Find the line with "ATOM 103 N N" and the line with "ATOM 165 C C" in the entries below; output exactly those two lines, every line between them, and no others.

[Records contained in a dataset]
##############################

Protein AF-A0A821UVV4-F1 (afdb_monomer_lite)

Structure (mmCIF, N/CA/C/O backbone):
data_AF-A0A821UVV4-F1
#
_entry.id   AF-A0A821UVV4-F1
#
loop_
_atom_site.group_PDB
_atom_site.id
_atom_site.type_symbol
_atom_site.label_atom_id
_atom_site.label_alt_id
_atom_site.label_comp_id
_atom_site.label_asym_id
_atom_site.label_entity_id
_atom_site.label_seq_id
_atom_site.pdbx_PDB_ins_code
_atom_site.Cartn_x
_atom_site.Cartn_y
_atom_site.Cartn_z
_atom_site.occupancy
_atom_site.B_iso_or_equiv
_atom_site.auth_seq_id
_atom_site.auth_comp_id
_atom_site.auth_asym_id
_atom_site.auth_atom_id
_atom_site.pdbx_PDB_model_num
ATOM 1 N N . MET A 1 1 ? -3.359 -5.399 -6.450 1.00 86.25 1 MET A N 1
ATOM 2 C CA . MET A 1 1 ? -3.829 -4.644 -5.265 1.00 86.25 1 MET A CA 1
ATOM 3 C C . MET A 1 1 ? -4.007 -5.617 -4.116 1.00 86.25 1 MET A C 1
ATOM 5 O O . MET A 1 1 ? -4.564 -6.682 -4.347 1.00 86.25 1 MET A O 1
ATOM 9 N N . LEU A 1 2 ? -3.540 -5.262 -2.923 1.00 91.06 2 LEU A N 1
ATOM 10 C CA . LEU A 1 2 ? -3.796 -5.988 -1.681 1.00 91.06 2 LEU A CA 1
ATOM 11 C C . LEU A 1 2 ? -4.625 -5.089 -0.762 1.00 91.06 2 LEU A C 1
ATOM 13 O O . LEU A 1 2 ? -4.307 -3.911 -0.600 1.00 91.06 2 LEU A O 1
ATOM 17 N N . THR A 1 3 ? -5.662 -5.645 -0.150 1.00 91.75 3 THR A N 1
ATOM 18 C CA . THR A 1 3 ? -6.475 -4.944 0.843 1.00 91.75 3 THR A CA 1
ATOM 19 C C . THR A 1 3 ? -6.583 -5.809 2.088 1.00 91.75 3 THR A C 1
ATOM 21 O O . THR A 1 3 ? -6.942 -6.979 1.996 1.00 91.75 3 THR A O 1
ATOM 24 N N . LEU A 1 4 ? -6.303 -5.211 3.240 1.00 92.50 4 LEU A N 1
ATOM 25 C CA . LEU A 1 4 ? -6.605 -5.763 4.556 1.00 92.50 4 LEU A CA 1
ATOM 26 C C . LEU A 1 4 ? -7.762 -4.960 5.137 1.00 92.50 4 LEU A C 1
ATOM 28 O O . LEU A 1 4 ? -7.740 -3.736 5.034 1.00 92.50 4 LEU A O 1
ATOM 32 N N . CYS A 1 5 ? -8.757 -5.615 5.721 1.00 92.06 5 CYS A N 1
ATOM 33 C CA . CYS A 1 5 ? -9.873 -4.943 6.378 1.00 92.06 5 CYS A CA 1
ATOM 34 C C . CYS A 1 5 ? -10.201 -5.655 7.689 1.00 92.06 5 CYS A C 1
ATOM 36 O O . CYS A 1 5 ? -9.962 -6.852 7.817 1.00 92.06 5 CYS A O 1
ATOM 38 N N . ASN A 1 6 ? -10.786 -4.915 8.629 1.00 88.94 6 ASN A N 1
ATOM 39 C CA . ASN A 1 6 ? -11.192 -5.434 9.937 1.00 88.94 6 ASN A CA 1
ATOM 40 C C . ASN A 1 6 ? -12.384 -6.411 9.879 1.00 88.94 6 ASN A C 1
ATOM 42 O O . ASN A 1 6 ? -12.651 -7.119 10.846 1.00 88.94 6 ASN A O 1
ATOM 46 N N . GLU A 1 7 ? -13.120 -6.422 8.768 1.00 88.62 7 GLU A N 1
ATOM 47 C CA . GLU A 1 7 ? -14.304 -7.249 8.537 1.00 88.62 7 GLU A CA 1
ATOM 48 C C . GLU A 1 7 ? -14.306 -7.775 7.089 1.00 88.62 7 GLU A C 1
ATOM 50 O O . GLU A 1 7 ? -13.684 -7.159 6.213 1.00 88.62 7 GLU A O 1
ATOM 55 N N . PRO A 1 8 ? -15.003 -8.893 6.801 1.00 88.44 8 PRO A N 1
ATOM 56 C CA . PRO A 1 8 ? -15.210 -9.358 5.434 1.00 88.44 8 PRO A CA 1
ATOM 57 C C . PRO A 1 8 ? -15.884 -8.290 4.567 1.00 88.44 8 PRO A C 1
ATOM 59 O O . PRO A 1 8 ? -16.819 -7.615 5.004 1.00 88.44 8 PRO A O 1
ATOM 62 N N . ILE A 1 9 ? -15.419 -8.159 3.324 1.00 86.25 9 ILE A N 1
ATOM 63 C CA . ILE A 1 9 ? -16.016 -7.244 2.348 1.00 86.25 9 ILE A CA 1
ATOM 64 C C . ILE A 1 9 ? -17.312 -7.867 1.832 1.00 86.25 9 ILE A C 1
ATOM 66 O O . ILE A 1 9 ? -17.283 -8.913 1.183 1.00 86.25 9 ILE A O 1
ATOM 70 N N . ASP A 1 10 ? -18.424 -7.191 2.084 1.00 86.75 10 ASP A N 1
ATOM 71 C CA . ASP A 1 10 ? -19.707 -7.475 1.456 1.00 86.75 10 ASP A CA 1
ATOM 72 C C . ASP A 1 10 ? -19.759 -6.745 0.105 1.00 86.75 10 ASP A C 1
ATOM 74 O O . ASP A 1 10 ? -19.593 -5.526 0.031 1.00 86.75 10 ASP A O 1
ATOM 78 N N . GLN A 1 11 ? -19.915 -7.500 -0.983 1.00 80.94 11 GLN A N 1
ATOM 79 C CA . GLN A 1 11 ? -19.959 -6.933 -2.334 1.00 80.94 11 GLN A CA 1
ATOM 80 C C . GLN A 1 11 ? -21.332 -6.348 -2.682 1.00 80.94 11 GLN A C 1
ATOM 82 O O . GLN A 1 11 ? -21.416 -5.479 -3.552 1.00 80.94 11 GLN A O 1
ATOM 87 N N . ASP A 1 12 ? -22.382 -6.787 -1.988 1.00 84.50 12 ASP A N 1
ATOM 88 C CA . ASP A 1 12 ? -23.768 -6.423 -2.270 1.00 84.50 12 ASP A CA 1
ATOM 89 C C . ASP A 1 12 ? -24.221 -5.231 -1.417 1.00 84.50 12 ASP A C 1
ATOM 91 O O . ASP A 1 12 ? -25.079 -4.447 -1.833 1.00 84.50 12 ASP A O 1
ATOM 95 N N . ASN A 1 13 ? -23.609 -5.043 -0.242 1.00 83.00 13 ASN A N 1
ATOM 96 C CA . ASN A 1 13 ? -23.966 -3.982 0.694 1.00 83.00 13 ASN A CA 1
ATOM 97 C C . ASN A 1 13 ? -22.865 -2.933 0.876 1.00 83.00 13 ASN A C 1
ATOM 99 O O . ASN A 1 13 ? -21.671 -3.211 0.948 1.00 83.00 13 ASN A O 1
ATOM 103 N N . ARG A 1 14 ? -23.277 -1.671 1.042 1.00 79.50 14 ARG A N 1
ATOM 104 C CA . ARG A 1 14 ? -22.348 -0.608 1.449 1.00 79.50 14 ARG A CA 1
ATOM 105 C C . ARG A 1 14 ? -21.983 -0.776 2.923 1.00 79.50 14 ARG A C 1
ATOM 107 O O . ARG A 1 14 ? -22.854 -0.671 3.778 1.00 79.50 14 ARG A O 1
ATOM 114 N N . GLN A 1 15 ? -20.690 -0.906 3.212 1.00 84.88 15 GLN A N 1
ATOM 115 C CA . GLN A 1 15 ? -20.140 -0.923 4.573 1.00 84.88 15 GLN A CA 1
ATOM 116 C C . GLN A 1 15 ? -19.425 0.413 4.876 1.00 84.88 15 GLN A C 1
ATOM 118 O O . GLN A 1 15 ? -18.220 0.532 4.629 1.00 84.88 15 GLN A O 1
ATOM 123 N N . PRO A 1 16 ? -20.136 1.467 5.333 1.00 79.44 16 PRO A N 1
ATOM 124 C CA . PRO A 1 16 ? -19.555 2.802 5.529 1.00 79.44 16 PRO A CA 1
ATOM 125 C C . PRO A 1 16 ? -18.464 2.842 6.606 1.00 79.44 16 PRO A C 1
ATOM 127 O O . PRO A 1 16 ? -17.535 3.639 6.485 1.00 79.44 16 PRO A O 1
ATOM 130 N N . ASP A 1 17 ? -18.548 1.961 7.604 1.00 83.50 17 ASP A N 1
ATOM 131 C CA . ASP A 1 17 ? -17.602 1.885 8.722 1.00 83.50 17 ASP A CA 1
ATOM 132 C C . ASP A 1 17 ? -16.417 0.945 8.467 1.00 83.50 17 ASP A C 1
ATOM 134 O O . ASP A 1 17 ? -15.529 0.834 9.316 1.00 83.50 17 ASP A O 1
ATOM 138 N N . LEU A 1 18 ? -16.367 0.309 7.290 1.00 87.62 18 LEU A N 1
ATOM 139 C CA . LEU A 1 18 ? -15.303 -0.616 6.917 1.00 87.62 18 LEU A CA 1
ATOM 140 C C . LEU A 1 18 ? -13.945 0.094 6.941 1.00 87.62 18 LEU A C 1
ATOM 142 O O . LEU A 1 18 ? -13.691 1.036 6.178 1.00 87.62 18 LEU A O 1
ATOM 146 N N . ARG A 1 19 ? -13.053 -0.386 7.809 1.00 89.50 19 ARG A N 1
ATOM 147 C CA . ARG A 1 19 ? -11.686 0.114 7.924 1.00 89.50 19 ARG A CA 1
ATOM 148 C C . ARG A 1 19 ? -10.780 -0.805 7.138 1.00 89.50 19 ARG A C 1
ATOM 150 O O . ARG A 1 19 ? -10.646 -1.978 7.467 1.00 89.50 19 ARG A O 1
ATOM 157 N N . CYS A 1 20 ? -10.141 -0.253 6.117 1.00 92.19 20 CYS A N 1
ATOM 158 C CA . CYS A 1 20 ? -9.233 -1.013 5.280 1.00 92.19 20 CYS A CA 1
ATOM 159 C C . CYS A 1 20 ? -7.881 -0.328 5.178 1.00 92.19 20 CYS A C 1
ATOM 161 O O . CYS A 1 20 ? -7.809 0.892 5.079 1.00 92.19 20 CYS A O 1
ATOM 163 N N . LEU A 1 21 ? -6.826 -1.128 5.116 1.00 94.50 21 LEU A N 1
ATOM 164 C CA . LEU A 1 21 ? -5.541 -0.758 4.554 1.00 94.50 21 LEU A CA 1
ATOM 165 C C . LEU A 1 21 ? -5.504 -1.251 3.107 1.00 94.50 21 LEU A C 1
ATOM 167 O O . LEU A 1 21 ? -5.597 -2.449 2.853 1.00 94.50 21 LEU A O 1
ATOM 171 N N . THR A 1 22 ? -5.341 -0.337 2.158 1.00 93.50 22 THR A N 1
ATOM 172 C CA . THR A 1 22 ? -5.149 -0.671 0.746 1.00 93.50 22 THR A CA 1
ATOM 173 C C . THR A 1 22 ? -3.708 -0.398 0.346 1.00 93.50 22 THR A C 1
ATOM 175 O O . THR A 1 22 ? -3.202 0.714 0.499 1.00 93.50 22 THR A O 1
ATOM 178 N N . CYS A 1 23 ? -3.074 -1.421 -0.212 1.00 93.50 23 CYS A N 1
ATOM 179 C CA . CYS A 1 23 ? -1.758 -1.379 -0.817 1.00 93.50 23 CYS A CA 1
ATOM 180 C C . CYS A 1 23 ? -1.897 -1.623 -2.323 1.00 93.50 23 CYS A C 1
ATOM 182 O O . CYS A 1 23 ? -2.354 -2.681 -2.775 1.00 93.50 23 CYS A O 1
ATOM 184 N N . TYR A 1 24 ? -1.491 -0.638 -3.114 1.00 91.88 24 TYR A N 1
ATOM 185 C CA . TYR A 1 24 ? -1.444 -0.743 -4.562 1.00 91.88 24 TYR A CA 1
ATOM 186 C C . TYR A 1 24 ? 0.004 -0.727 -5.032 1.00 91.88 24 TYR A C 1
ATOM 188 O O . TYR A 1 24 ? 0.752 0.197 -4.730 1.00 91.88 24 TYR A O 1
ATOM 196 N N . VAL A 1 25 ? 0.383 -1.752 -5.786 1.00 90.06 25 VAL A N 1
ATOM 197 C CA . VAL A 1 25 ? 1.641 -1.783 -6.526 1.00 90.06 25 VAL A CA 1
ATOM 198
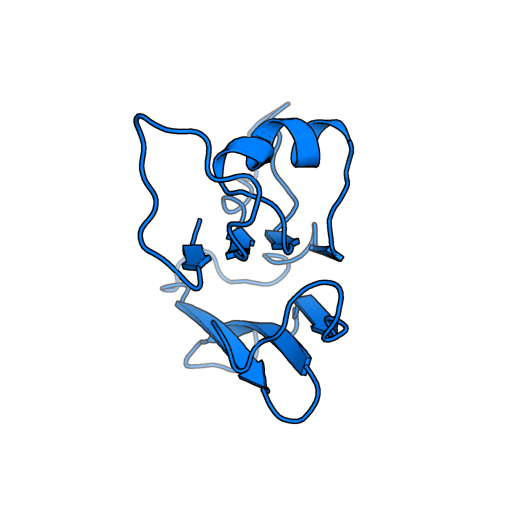 C C . VAL A 1 25 ? 1.257 -1.552 -7.981 1.00 90.06 25 VAL A C 1
ATOM 200 O O . VAL A 1 25 ? 0.481 -2.342 -8.525 1.00 90.06 25 VAL A O 1
ATOM 203 N N . ALA A 1 26 ? 1.724 -0.448 -8.566 1.00 87.62 26 ALA A N 1
ATOM 204 C CA . ALA A 1 26 ? 1.470 -0.148 -9.971 1.00 87.62 26 ALA A CA 1
ATOM 205 C C . ALA A 1 26 ? 2.087 -1.223 -10.874 1.00 87.62 26 ALA A C 1
ATOM 207 O O . ALA A 1 26 ? 2.990 -1.948 -10.467 1.00 87.62 26 ALA A O 1
ATOM 208 N N . GLY A 1 27 ? 1.617 -1.333 -12.115 1.00 80.38 27 GLY A N 1
ATOM 209 C CA . GLY A 1 27 ? 2.323 -2.144 -13.105 1.00 80.38 27 GLY A CA 1
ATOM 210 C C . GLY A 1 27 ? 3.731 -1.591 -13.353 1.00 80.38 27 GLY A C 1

##############################

* _Result of the exercise_:
ATOM 103 N N . ARG A 1 14 ? -23.277 -1.671 1.042 1.00 79.50 14 ARG A N 1
ATOM 104 C CA . ARG A 1 14 ? -22.348 -0.608 1.449 1.00 79.50 14 ARG A CA 1
ATOM 105 C C . ARG A 1 14 ? -21.983 -0.776 2.923 1.00 79.50 14 ARG A C 1
ATOM 107 O O . ARG A 1 14 ? -22.854 -0.671 3.778 1.00 79.50 14 ARG A O 1
ATOM 114 N N . GLN A 1 15 ? -20.690 -0.906 3.212 1.00 84.88 15 GLN A N 1
ATOM 115 C CA . GLN A 1 15 ? -20.140 -0.923 4.573 1.00 84.88 15 GLN A CA 1
ATOM 116 C C . GLN A 1 15 ? -19.425 0.413 4.876 1.00 84.88 15 GLN A C 1
ATOM 118 O O . GLN A 1 15 ? -18.220 0.532 4.629 1.00 84.88 15 GLN A O 1
ATOM 123 N N . PRO A 1 16 ? -20.136 1.467 5.333 1.00 79.44 16 PRO A N 1
ATOM 124 C CA . PRO A 1 16 ? -19.555 2.802 5.529 1.00 79.44 16 PRO A CA 1
ATOM 125 C C . PRO A 1 16 ? -18.464 2.842 6.606 1.00 79.44 16 PRO A C 1
ATOM 127 O O . PRO A 1 16 ? -17.535 3.639 6.485 1.00 79.44 16 PRO A O 1
ATOM 130 N N . ASP A 1 17 ? -18.548 1.961 7.604 1.00 83.50 17 ASP A N 1
ATOM 131 C CA . ASP A 1 17 ? -17.602 1.885 8.722 1.00 83.50 17 ASP A CA 1
ATOM 132 C C . ASP A 1 17 ? -16.417 0.945 8.467 1.00 83.50 17 ASP A C 1
ATOM 134 O O . ASP A 1 17 ? -15.529 0.834 9.316 1.00 83.50 17 ASP A O 1
ATOM 138 N N . LEU A 1 18 ? -16.367 0.309 7.290 1.00 87.62 18 LEU A N 1
ATOM 139 C CA . LEU A 1 18 ? -15.303 -0.616 6.917 1.00 87.62 18 LEU A CA 1
ATOM 140 C C . LEU A 1 18 ? -13.945 0.094 6.941 1.00 87.62 18 LEU A C 1
ATOM 142 O O . LEU A 1 18 ? -13.691 1.036 6.178 1.00 87.62 18 LEU A O 1
ATOM 146 N N . ARG A 1 19 ? -13.053 -0.386 7.809 1.00 89.50 19 ARG A N 1
ATOM 147 C CA . ARG A 1 19 ? -11.686 0.114 7.924 1.00 89.50 19 ARG A CA 1
ATOM 148 C C . ARG A 1 19 ? -10.780 -0.805 7.138 1.00 89.50 19 ARG A C 1
ATOM 150 O O . ARG A 1 19 ? -10.646 -1.978 7.467 1.00 89.50 19 ARG A O 1
ATOM 157 N N . CYS A 1 20 ? -10.141 -0.253 6.117 1.00 92.19 20 CYS A N 1
ATOM 158 C CA . CYS A 1 20 ? -9.233 -1.013 5.280 1.00 92.19 20 CYS A CA 1
ATOM 159 C C . CYS A 1 20 ? -7.881 -0.328 5.178 1.00 92.19 20 CYS A C 1
ATOM 161 O O . CYS A 1 20 ? -7.809 0.892 5.079 1.00 92.19 20 CYS A O 1
ATOM 163 N N . LEU A 1 21 ? -6.826 -1.128 5.116 1.00 94.50 21 LEU A N 1
ATOM 164 C CA . LEU A 1 21 ? -5.541 -0.758 4.554 1.00 94.50 21 LEU A CA 1
ATOM 165 C C . LEU A 1 21 ? -5.504 -1.251 3.107 1.00 94.50 21 LEU A C 1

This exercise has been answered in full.